# Task goal:
Of all the entries below, only the lines from the one with "ATOM 35 C C" up to and including the one with "ATOM 73 C CA" are to be duplicated exactly.

# Records provided:

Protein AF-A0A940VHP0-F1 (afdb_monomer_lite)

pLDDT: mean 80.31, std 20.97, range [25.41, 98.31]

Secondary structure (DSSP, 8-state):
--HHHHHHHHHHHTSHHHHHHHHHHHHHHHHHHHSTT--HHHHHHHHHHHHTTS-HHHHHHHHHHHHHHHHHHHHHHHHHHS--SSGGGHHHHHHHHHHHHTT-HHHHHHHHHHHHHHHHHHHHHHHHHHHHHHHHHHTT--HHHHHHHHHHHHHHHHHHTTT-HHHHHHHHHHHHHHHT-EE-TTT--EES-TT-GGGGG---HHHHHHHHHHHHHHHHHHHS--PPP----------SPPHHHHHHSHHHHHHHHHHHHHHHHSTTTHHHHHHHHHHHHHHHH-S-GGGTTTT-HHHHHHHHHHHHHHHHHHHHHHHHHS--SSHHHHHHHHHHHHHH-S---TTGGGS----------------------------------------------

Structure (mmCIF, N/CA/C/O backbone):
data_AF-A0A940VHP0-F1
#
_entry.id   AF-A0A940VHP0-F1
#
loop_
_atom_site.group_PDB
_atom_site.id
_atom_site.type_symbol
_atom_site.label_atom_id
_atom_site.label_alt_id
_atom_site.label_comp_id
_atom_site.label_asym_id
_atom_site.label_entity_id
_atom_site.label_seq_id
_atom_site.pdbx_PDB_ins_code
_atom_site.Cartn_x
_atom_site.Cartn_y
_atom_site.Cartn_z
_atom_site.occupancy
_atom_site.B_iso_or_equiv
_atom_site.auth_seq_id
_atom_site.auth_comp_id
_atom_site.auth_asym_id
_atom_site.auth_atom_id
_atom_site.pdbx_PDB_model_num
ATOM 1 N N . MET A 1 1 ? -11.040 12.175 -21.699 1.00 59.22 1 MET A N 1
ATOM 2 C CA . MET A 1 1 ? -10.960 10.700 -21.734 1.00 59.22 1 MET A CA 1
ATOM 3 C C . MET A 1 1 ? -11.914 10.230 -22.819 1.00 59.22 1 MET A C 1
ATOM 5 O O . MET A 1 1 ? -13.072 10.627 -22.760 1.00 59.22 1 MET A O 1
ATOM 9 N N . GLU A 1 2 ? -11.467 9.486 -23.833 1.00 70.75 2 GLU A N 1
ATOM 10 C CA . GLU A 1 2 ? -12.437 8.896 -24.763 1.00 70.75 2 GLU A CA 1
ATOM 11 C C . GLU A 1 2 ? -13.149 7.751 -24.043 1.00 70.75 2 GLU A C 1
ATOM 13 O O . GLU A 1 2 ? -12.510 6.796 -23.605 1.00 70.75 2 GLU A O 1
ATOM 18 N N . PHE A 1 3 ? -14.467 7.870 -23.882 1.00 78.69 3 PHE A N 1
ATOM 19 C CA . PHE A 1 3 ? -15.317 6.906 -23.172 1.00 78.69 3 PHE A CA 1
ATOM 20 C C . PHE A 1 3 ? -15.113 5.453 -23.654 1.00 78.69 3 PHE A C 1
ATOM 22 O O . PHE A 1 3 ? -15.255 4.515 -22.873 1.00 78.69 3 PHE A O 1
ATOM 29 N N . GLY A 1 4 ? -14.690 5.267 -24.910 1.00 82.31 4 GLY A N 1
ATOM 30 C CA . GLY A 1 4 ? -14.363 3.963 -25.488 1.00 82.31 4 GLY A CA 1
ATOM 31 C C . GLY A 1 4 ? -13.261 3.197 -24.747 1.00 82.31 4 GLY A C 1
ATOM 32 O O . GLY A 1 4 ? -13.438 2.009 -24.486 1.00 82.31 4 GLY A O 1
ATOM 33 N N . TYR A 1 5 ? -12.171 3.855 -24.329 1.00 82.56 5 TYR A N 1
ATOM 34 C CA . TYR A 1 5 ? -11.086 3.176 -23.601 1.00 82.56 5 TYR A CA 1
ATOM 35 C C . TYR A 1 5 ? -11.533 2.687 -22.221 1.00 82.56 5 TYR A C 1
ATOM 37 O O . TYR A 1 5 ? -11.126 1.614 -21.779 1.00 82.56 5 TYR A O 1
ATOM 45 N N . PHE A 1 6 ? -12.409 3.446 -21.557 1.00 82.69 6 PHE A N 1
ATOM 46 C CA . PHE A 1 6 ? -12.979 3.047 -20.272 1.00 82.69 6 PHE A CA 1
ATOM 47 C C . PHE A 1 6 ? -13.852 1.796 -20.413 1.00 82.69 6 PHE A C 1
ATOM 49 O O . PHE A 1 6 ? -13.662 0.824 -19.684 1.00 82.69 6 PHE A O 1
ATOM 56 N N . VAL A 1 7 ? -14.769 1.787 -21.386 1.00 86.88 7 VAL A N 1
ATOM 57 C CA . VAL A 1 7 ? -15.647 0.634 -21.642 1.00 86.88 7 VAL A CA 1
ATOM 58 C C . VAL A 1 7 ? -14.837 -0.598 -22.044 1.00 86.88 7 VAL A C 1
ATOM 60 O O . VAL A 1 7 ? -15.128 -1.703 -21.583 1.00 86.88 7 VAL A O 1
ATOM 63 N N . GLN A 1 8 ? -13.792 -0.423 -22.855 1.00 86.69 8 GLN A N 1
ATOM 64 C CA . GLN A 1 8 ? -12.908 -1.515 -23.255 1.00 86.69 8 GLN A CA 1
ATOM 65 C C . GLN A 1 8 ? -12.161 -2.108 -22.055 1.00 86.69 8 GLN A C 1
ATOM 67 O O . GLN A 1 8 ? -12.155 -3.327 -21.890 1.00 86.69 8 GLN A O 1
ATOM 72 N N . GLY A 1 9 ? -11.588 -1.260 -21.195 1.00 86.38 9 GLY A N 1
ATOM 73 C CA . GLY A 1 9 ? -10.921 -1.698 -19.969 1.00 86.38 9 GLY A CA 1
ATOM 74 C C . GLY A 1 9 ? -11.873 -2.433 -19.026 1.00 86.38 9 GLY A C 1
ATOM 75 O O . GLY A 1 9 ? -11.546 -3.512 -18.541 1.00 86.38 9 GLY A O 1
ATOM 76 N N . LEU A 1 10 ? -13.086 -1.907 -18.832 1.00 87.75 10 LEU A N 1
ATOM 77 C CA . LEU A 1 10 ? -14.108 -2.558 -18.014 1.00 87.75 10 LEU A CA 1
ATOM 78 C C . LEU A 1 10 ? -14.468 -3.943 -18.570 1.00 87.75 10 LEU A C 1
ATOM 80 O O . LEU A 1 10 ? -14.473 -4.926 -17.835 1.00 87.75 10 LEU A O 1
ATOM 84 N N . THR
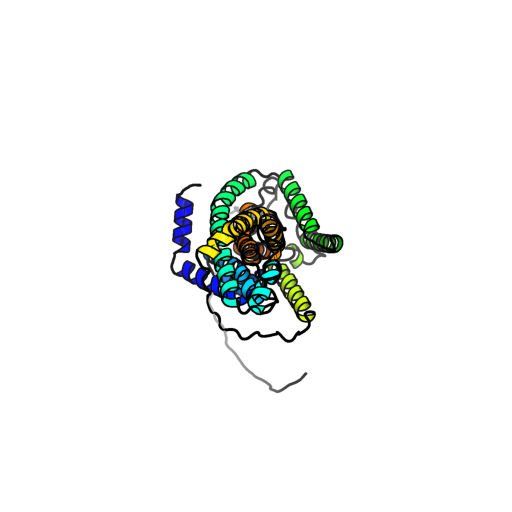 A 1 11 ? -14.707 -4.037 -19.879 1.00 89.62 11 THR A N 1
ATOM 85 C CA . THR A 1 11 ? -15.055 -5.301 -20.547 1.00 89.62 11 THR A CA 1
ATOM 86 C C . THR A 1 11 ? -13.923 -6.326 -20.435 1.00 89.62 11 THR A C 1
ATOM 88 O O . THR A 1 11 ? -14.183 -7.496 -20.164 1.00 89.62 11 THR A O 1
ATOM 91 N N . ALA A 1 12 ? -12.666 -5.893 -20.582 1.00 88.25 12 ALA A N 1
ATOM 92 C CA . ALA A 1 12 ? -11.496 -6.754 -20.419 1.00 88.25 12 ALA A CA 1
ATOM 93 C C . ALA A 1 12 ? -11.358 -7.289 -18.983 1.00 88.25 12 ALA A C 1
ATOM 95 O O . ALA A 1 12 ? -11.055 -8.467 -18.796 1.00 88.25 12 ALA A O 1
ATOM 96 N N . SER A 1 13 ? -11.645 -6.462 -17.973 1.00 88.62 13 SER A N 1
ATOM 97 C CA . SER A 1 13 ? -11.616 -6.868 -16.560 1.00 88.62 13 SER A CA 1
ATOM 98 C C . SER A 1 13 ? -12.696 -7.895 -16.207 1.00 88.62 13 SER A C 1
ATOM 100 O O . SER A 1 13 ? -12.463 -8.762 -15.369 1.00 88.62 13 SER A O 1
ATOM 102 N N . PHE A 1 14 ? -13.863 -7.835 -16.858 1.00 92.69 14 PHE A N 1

# Answer:
ATOM 35 C C . TYR A 1 5 ? -11.533 2.687 -22.221 1.00 82.56 5 TYR A C 1
ATOM 37 O O . TYR A 1 5 ? -11.126 1.614 -21.779 1.00 82.56 5 TYR A O 1
ATOM 45 N N . PHE A 1 6 ? -12.409 3.446 -21.557 1.00 82.69 6 PHE A N 1
ATOM 46 C CA . PHE A 1 6 ? -12.979 3.047 -20.272 1.00 82.69 6 PHE A CA 1
ATOM 47 C C . PHE A 1 6 ? -13.852 1.796 -20.413 1.00 82.69 6 PHE A C 1
ATOM 49 O O . PHE A 1 6 ? -13.662 0.824 -19.684 1.00 82.69 6 PHE A O 1
ATOM 56 N N . VAL A 1 7 ? -14.769 1.787 -21.386 1.00 86.88 7 VAL A N 1
ATOM 57 C CA . VAL A 1 7 ? -15.647 0.634 -21.642 1.00 86.88 7 VAL A CA 1
ATOM 58 C C . VAL A 1 7 ? -14.837 -0.598 -22.044 1.00 86.88 7 VAL A C 1
ATOM 60 O O . VAL A 1 7 ? -15.128 -1.703 -21.583 1.00 86.88 7 VAL A O 1
ATOM 63 N N . GLN A 1 8 ? -13.792 -0.423 -22.855 1.00 86.69 8 GLN A N 1
ATOM 64 C CA . GLN A 1 8 ? -12.908 -1.515 -23.255 1.00 86.69 8 GLN A CA 1
ATOM 65 C C . GLN A 1 8 ? -12.161 -2.108 -22.055 1.00 86.69 8 GLN A C 1
ATOM 67 O O . GLN A 1 8 ? -12.155 -3.327 -21.890 1.00 86.69 8 GLN A O 1
ATOM 72 N N . GLY A 1 9 ? -11.588 -1.260 -21.195 1.00 86.38 9 GLY A N 1
ATOM 73 C CA . GLY A 1 9 ? -10.921 -1.698 -19.969 1.00 86.38 9 GLY A CA 1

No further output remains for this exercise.